Pour son premier long-métrage, Mitchell Lichtenstein nous plonge dans l’univers un brin effrayant d'une Amérique conservatrice et puritaine. Celle qui remet en cause la théorie de l’évolution darwinienne. Celle qui ne voit aucune objection à présenter le plan de coupe d'un pénis dans un manuel scolaire, mais qui dissimule honteusement celui de la vulve à l'aide de jolis autocollants dorés.


Ambassadrice des vertus de l'abstinence avant le mariage, Dawn va se laisser gagner malgré elle par le désir charnel. Ironiquement, c'est lors d'une de ses conférences qu'elle fait la connaissance de celui qui sera l'objet de ses désirs. Ce qui débute par une simple attirance physique pour le garçon, va se poursuivre sous formes de rêves érotiques, qui vont la pousser finalement à accepter un rendez-vous galant. Et les deux tourtereaux de se retrouver seuls dans un coin de nature idyllique, propices aux premiers ébats.


Mu par une montée de sève incontrôlable et faisant fi des hésitations de Dawn, Tobey décide de violer la jeune fille. Mais le garçon plus que pressant se retrouve pour ainsi dire, coupé sèchement dans son élan. Pris d'une douleur atroce, quelques secondes lui seront nécessaires pour réaliser qu'une partie de son anatomie vient de lui dire au revoir.


Et l'horreur d'émerger au sein d'un long-métrage qui nous a jusqu'ici épargné les effusion de sang. Si le spectateur connait le secret de Dawn, le réalisateur a su faire monter l'angoisse et jouer avec notre principale attente, à savoir : qui sera la première victime ? Nous plaçant alors dans une posture voyeuriste plutôt inconfortable.


Quelque peu traumatisée par cette première expérience, et visiblement seule pour gérer ça (il faut dire qu'entre un frère aux moeurs dissolus, une mère malade et un père complètement transparent, elle n'est guère aidée), Dawn décide de consulter un gynécologue. Pour ce qui est sans nul doute la meilleure scène du film, parfait mélange de malaise, d'absurdité et d'horreur.


De retour chez elle, Dawn cherche à en savoir un peu plus sur l'étrangeté qui la frappe, ayant certainement en tête le serpent à sonnette, cas de mutation spontanée évoqué lors d'un de ses cours de biologie. Nul doute pour le spectateur que la centrale nucléaire, présentée dans le premier plan du film et située non loin de sa maison, n'est pas étrangère à la mutation subie par Dawn. Tout comme elle n'est sûrement pas étrangère à la maladie dont souffre sa mère.
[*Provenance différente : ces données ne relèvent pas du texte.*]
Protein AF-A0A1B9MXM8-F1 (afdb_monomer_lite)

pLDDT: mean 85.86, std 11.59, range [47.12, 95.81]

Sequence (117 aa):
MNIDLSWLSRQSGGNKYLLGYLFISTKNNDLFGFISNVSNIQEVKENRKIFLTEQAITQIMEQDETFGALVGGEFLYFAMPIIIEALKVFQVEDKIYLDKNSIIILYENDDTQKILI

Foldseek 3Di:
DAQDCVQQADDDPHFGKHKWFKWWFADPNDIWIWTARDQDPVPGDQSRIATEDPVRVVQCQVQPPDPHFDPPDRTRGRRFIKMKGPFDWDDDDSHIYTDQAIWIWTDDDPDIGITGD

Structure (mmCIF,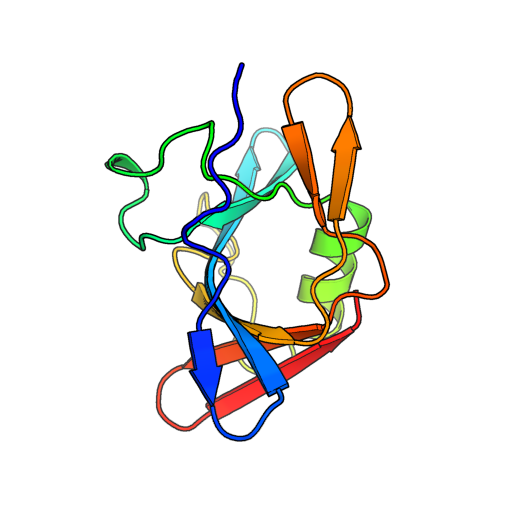 N/CA/C/O backbone):
data_AF-A0A1B9MXM8-F1
#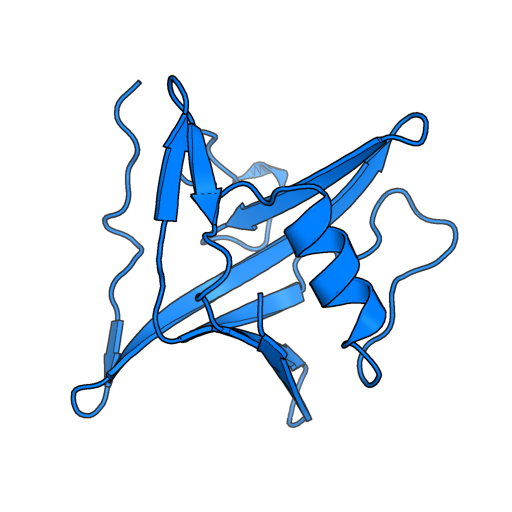
_entry.id   AF-A0A1B9MXM8-F1
#
loop_
_atom_site.group_PDB
_atom_site.id
_atom_site.type_symbol
_atom_site.label_atom_id
_atom_site.label_alt_id
_atom_site.label_comp_id
_atom_site.label_asym_id
_atom_site.label_entity_id
_atom_site.label_seq_id
_atom_site.pdbx_PDB_ins_code
_atom_site.Cartn_x
_atom_site.Cartn_y
_atom_site.Cartn_z
_atom_site.occupancy
_atom_site.B_iso_or_equiv
_atom_site.auth_seq_id
_atom_site.auth_comp_id
_atom_site.auth_asym_id
_atom_site.auth_atom_id
_atom_site.pdbx_PDB_model_num
ATOM 1 N N . MET A 1 1 ? -13.540 18.346 4.645 1.00 57.53 1 MET A N 1
ATOM 2 C CA . MET A 1 1 ? -12.063 18.411 4.589 1.00 57.53 1 MET A CA 1
ATOM 3 C C . MET A 1 1 ? -11.650 18.420 3.120 1.00 57.53 1 MET A C 1
ATOM 5 O O . MET A 1 1 ? -12.241 17.662 2.366 1.00 57.53 1 MET A O 1
ATOM 9 N N . ASN A 1 2 ? -10.712 19.274 2.688 1.00 67.88 2 ASN A N 1
ATOM 10 C CA . ASN A 1 2 ? -10.208 19.242 1.305 1.00 67.88 2 ASN A CA 1
ATOM 11 C C . ASN A 1 2 ? -9.070 18.219 1.213 1.00 67.88 2 ASN A C 1
ATOM 13 O O . ASN A 1 2 ? -8.026 18.409 1.846 1.00 67.88 2 ASN A O 1
ATOM 17 N N . ILE A 1 3 ? -9.281 17.140 0.457 1.00 67.00 3 ILE A N 1
ATOM 18 C CA . ILE A 1 3 ? -8.245 16.136 0.205 1.00 67.00 3 ILE A CA 1
ATOM 19 C C . ILE A 1 3 ? -7.244 16.704 -0.809 1.00 67.00 3 ILE A C 1
ATOM 21 O O . ILE A 1 3 ? -7.630 17.206 -1.865 1.00 67.00 3 ILE A O 1
ATOM 25 N N . ASP A 1 4 ? -5.957 16.653 -0.473 1.00 72.50 4 ASP A N 1
ATOM 26 C CA . ASP A 1 4 ? -4.874 17.130 -1.328 1.00 72.50 4 ASP A CA 1
ATOM 27 C C . ASP A 1 4 ? -4.276 15.954 -2.098 1.00 72.50 4 ASP A C 1
ATOM 29 O O . ASP A 1 4 ? -3.526 15.142 -1.556 1.00 72.50 4 ASP A O 1
ATOM 33 N N . LEU A 1 5 ? -4.617 15.895 -3.382 1.00 69.25 5 LEU A N 1
ATOM 34 C CA . LEU A 1 5 ? -4.137 14.899 -4.332 1.00 69.25 5 LEU A CA 1
ATOM 35 C C . LEU A 1 5 ? -3.076 15.449 -5.293 1.00 69.25 5 LEU A C 1
ATOM 37 O O . LEU A 1 5 ? -2.726 14.792 -6.268 1.00 69.25 5 LEU A O 1
ATOM 41 N N . SER A 1 6 ? -2.546 16.651 -5.053 1.00 72.19 6 SER A N 1
ATOM 42 C CA . SER A 1 6 ? -1.551 17.266 -5.948 1.00 72.19 6 SER A CA 1
ATOM 43 C C . SER A 1 6 ? -0.243 16.472 -6.032 1.00 72.19 6 SER A C 1
ATOM 45 O O . SER A 1 6 ? 0.456 16.520 -7.043 1.00 72.19 6 SER A O 1
ATOM 47 N N . TRP A 1 7 ? 0.056 15.677 -5.003 1.00 69.38 7 TRP A N 1
ATOM 48 C CA . TRP A 1 7 ? 1.182 14.747 -4.985 1.00 69.38 7 TRP A CA 1
ATOM 49 C C . TRP A 1 7 ? 0.982 13.535 -5.913 1.00 69.38 7 TRP A C 1
ATOM 51 O O . TRP A 1 7 ? 1.947 12.828 -6.196 1.00 69.38 7 TRP A O 1
ATOM 61 N N . LEU A 1 8 ? -0.234 13.318 -6.435 1.00 60.56 8 LEU A N 1
ATOM 62 C CA . LEU A 1 8 ? -0.593 12.178 -7.279 1.00 60.56 8 LEU A CA 1
ATOM 63 C C . LEU A 1 8 ? -0.211 12.332 -8.766 1.00 60.56 8 LEU A C 1
ATOM 65 O O . LEU A 1 8 ? -0.899 11.808 -9.641 1.00 60.56 8 LEU A O 1
ATOM 69 N N . SER A 1 9 ? 0.833 13.066 -9.142 1.00 55.34 9 SER A N 1
ATOM 70 C CA . SER A 1 9 ? 1.226 13.035 -10.558 1.00 55.34 9 SER A CA 1
ATOM 71 C C . SER A 1 9 ? 2.718 13.197 -10.777 1.00 55.34 9 SER A C 1
ATOM 73 O O . SER A 1 9 ? 3.280 14.283 -10.669 1.00 55.34 9 SER A O 1
ATOM 75 N N . ARG A 1 10 ? 3.355 12.090 -11.166 1.00 59.75 10 ARG A N 1
ATOM 76 C CA . ARG A 1 10 ? 4.565 12.117 -11.984 1.00 59.75 10 ARG A CA 1
ATOM 77 C C . ARG A 1 10 ? 4.245 11.489 -13.338 1.00 59.75 10 ARG A C 1
ATOM 79 O O . ARG A 1 10 ? 3.444 10.562 -13.437 1.00 59.75 10 ARG A O 1
ATOM 86 N N . GLN A 1 11 ? 4.821 12.057 -14.391 1.00 53.09 11 GLN A N 1
ATOM 87 C CA . GLN A 1 11 ? 4.706 11.547 -15.754 1.00 53.09 11 GLN A CA 1
ATOM 88 C C . GLN A 1 11 ? 6.096 11.118 -16.215 1.00 53.09 11 GLN A C 1
ATOM 90 O O . GLN A 1 11 ? 7.030 11.916 -16.168 1.00 53.09 11 GLN A O 1
ATOM 95 N N . SER A 1 12 ? 6.221 9.879 -16.684 1.00 47.12 12 SER A N 1
ATOM 96 C CA . SER A 1 12 ? 7.363 9.430 -17.483 1.00 47.12 12 SER A CA 1
ATOM 97 C C . SER A 1 12 ? 6.816 8.670 -18.684 1.00 47.12 12 SER A C 1
ATOM 99 O O . SER A 1 12 ? 5.977 7.785 -18.528 1.00 47.12 12 SER A O 1
ATOM 101 N N . GLY A 1 13 ? 7.216 9.066 -19.893 1.00 49.84 13 GLY A N 1
ATOM 102 C CA . GLY A 1 13 ? 6.861 8.349 -21.125 1.00 49.84 13 GLY A CA 1
ATOM 103 C C . GLY A 1 13 ? 5.360 8.225 -21.443 1.00 49.84 13 GLY A C 1
ATOM 104 O O . GLY A 1 13 ? 4.991 7.347 -22.212 1.00 49.84 13 GLY A O 1
ATOM 105 N N . GLY A 1 14 ? 4.486 9.063 -20.870 1.00 52.28 14 GLY A N 1
ATOM 106 C CA . GLY A 1 14 ? 3.036 9.048 -21.131 1.00 52.28 14 GLY A CA 1
ATOM 107 C C . GLY A 1 14 ? 2.195 8.185 -20.180 1.00 52.28 14 GLY A C 1
ATOM 108 O O . GLY A 1 14 ? 0.975 8.348 -20.150 1.00 52.28 14 GLY A O 1
ATOM 109 N N . ASN A 1 15 ? 2.816 7.356 -19.336 1.00 55.47 15 ASN A N 1
ATOM 110 C CA . ASN A 1 15 ? 2.116 6.620 -18.282 1.00 55.47 15 ASN A CA 1
ATOM 111 C C . ASN A 1 15 ? 2.106 7.433 -16.982 1.00 55.47 15 ASN A C 1
ATOM 113 O O . ASN A 1 15 ? 3.148 7.868 -16.486 1.00 55.47 15 ASN A O 1
ATOM 117 N N . LYS A 1 16 ? 0.908 7.658 -16.430 1.00 65.69 16 LYS A N 1
ATOM 118 C CA . LYS A 1 16 ? 0.740 8.255 -15.100 1.00 65.69 16 LYS A CA 1
ATOM 119 C C . LYS A 1 16 ? 0.955 7.162 -14.061 1.00 65.69 16 LYS A C 1
ATOM 121 O O . LYS A 1 16 ? 0.172 6.216 -14.008 1.00 65.69 16 LYS A O 1
ATOM 126 N N . TYR A 1 17 ? 1.991 7.315 -13.251 1.00 76.81 17 TYR A N 1
ATOM 127 C CA . TYR A 1 17 ? 2.253 6.453 -12.106 1.00 76.81 17 TYR A CA 1
ATOM 128 C C . TYR A 1 17 ? 2.478 7.300 -10.861 1.00 76.81 17 TYR A C 1
ATOM 130 O O . TYR A 1 17 ? 2.792 8.495 -10.935 1.00 76.81 17 TYR A O 1
ATOM 138 N N . LEU A 1 18 ? 2.304 6.665 -9.710 1.00 83.06 18 LEU A N 1
ATOM 139 C CA . LEU A 1 18 ? 2.455 7.294 -8.408 1.00 83.06 18 LEU A CA 1
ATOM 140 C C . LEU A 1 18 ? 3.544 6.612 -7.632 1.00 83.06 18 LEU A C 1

En effectuant des recherches sur internet, Dawn tombe sur le mythe du vagina dentata, le vagin denté, qui nous est alors explicitement présenté. Présent dans de nombreuses cultures, ce mythe


Dans les nombreuses cultures où apparaît le mythe du vagina dentata, l’histoire se déroule toujours à peu près de la même manière: un homme, c’est-à-dire le héros, doit conquérir une femme possédant ce vagin.
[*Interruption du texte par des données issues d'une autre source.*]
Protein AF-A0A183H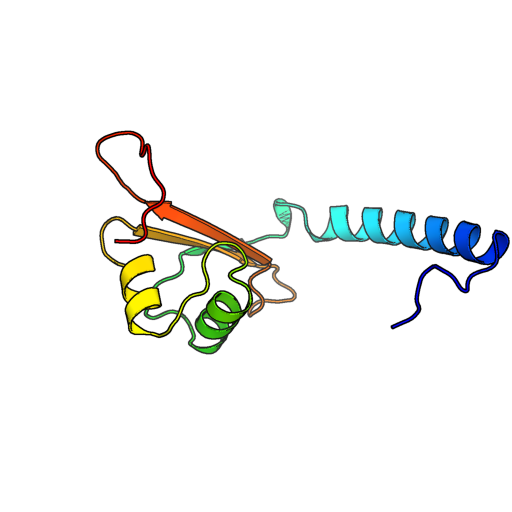XP1-F1 (afdb_monomer)

Radius of gyration: 18.86 Å; Cα contacts (8 Å, |Δi|>4): 95; chains: 1; bounding box: 45×32×49 Å

Structure (mmCIF, N/CA/C/O backbone):
data_AF-A0A183HXP1-F1
#
_entry.id   AF-A0A183HXP1-F1
#
loop_
_atom_site.group_PDB
_atom_site.id
_atom_site.type_symbol
_atom_site.label_atom_id
_atom_site.label_alt_id
_atom_site.label_comp_id
_atom_site.label_asym_id
_atom_site.label_entity_id
_atom_site.label_seq_id
_atom_site.pdbx_PDB_ins_code
_atom_site.Cartn_x
_atom_site.Cartn_y
_atom_site.Cartn_z
_atom_site.occupancy
_atom_site.B_iso_or_equiv
_atom_site.auth_seq_id
_atom_site.auth_comp_id
_atom_site.auth_asym_id
_atom_site.auth_atom_id
_atom_site.pdbx_PDB_model_num
ATOM 1 N N . MET A 1 1 ? 21.761 6.734 -11.121 1.00 41.69 1 MET A N 1
ATOM 2 C CA . MET A 1 1 ? 20.517 7.284 -11.705 1.00 41.69 1 MET A CA 1
ATOM 3 C C . MET A 1 1 ? 20.898 8.016 -12.978 1.00 41.69 1 MET A C 1
ATOM 5 O O . MET A 1 1 ? 21.584 9.025 -12.879 1.00 41.69 1 MET A O 1
ATOM 9 N N . LEU A 1 2 ? 20.541 7.477 -14.145 1.00 51.12 2 LEU A N 1
ATOM 10 C CA . LEU A 1 2 ? 20.722 8.163 -15.428 1.00 51.12 2 LEU A CA 1
ATOM 11 C C . LEU A 1 2 ? 19.837 9.414 -15.416 1.00 51.12 2 LEU A C 1
ATOM 13 O O . LEU A 1 2 ? 18.625 9.303 -15.239 1.00 51.12 2 LEU A O 1
ATOM 17 N N . ARG A 1 3 ? 20.434 10.603 -15.519 1.00 56.53 3 ARG A N 1
ATOM 18 C CA . ARG A 1 3 ? 19.673 11.846 -15.677 1.00 56.53 3 ARG A CA 1
ATOM 19 C C . ARG A 1 3 ? 19.244 11.943 -17.139 1.00 56.53 3 ARG A C 1
ATOM 21 O O . ARG A 1 3 ? 20.033 11.649 -18.030 1.00 56.53 3 ARG A O 1
ATOM 28 N N . SER A 1 4 ? 18.007 12.369 -17.401 1.00 56.75 4 SER A N 1
ATOM 29 C CA . SER A 1 4 ? 17.473 12.448 -18.772 1.00 56.75 4 SER A CA 1
ATOM 30 C C . SER A 1 4 ? 18.206 13.464 -19.667 1.00 56.75 4 SER A C 1
ATOM 32 O O . SER A 1 4 ? 17.863 13.589 -20.837 1.00 56.75 4 SER A O 1
ATOM 34 N N . SER A 1 5 ? 19.176 14.208 -19.124 1.00 61.16 5 SER A N 1
ATOM 35 C CA . SER A 1 5 ? 19.983 15.219 -19.809 1.00 61.16 5 SER A CA 1
ATOM 36 C C . SER A 1 5 ? 21.063 14.646 -20.729 1.00 61.16 5 SER A C 1
ATOM 38 O O . SER A 1 5 ? 21.567 15.392 -21.562 1.00 61.16 5 SER A O 1
ATOM 40 N N . ASP A 1 6 ? 21.400 13.358 -20.608 1.00 70.62 6 ASP A N 1
ATOM 41 C CA . ASP A 1 6 ? 22.592 12.793 -21.264 1.00 70.62 6 ASP A CA 1
ATOM 42 C C . ASP A 1 6 ? 22.269 11.916 -22.491 1.00 70.62 6 ASP A C 1
ATOM 44 O O . ASP A 1 6 ? 23.180 11.401 -23.133 1.00 70.62 6 ASP A O 1
ATOM 48 N N . LEU A 1 7 ? 20.985 11.733 -22.834 1.00 77.44 7 LEU A N 1
ATOM 49 C CA . LEU A 1 7 ? 20.577 10.895 -23.968 1.00 77.44 7 LEU A CA 1
A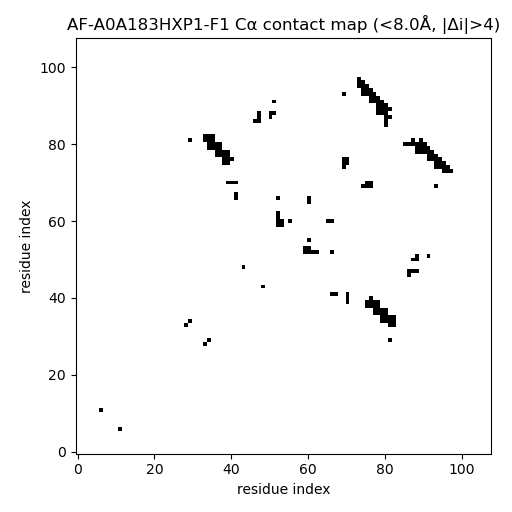TOM 50 C C . LEU A 1 7 ? 20.513 11.693 -25.271 1.00 77.44 7 LEU A C 1
ATOM 52 O O . LEU A 1 7 ? 19.921 12.773 -25.346 1.00 77.44 7 LEU A O 1
ATOM 56 N N . THR A 1 8 ? 21.026 11.102 -26.345 1.00 86.06 8 THR A N 1
ATOM 57 C CA . THR A 1 8 ? 20.810 11.612 -27.699 1.00 86.06 8 THR A CA 1
ATOM 58 C C . THR A 1 8 ? 19.335 11.490 -28.099 1.00 86.06 8 THR A C 1
ATOM 60 O O . THR A 1 8 ? 18.590 10.628 -27.627 1.00 86.06 8 THR A O 1
ATOM 63 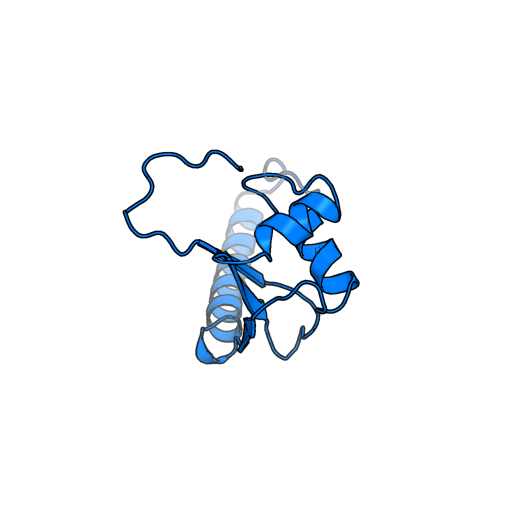N N . ARG A 1 9 ? 18.886 12.328 -29.044 1.00 79.81 9 ARG A N 1
ATOM 64 C CA . ARG A 1 9 ? 17.488 12.339 -29.523 1.00 79.81 9 ARG A CA 1
ATOM 65 C C . ARG A 1 9 ? 17.024 10.980 -30.070 1.00 79.81 9 ARG A C 1
ATOM 67 O O . ARG A 1 9 ? 15.841 10.656 -29.956 1.00 79.81 9 ARG A O 1
ATOM 74 N N . ALA A 1 10 ? 17.938 10.206 -30.659 1.00 81.75 10 ALA A N 1
ATOM 75 C CA . ALA A 1 10 ? 17.670 8.861 -31.161 1.00 81.75 10 ALA A CA 1
ATOM 76 C C . ALA A 1 10 ? 17.470 7.860 -30.011 1.00 81.75 10 ALA A C 1
ATOM 78 O O . ALA A 1 10 ? 16.485 7.123 -30.011 1.00 81.75 10 ALA A O 1
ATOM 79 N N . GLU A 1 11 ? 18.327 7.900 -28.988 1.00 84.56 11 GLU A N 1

Ici, lichtenstein inverse le principe, puisqu'il fait de de la fraîche et pure Dawn la véritable héroïne. Après la peur et le déni, cette dernière va chercher à accepter sa différence et la transformer en aptitude. D'autant plus qu'aucun des garçons qu'elle croise n'est réellement sincère dans ses intentions, tous ne cherchant qu'à parvenir à leurs fins, par tous les moyens. Ce parcours initiatique va faire voler en éclats sa pudibonderie et la dévoiler à elle-même, libérant son pouvoir et ses pulsions castratrices.


Sans atteindre l'excellence d'un Carrie par Brian De palma, Lichteinstein parvient néanmoins à saisir une partie du malaise adolescent, la peur liée à la découverte de son intimité. La métaphore du vagin denté lui permet de dénoncer l'hypocrisie et l'obscurantisme du puritanisme américain, qui apparait finalement comme un des principaux problèmes. Rien que pour ça, le film mérite d'être vu.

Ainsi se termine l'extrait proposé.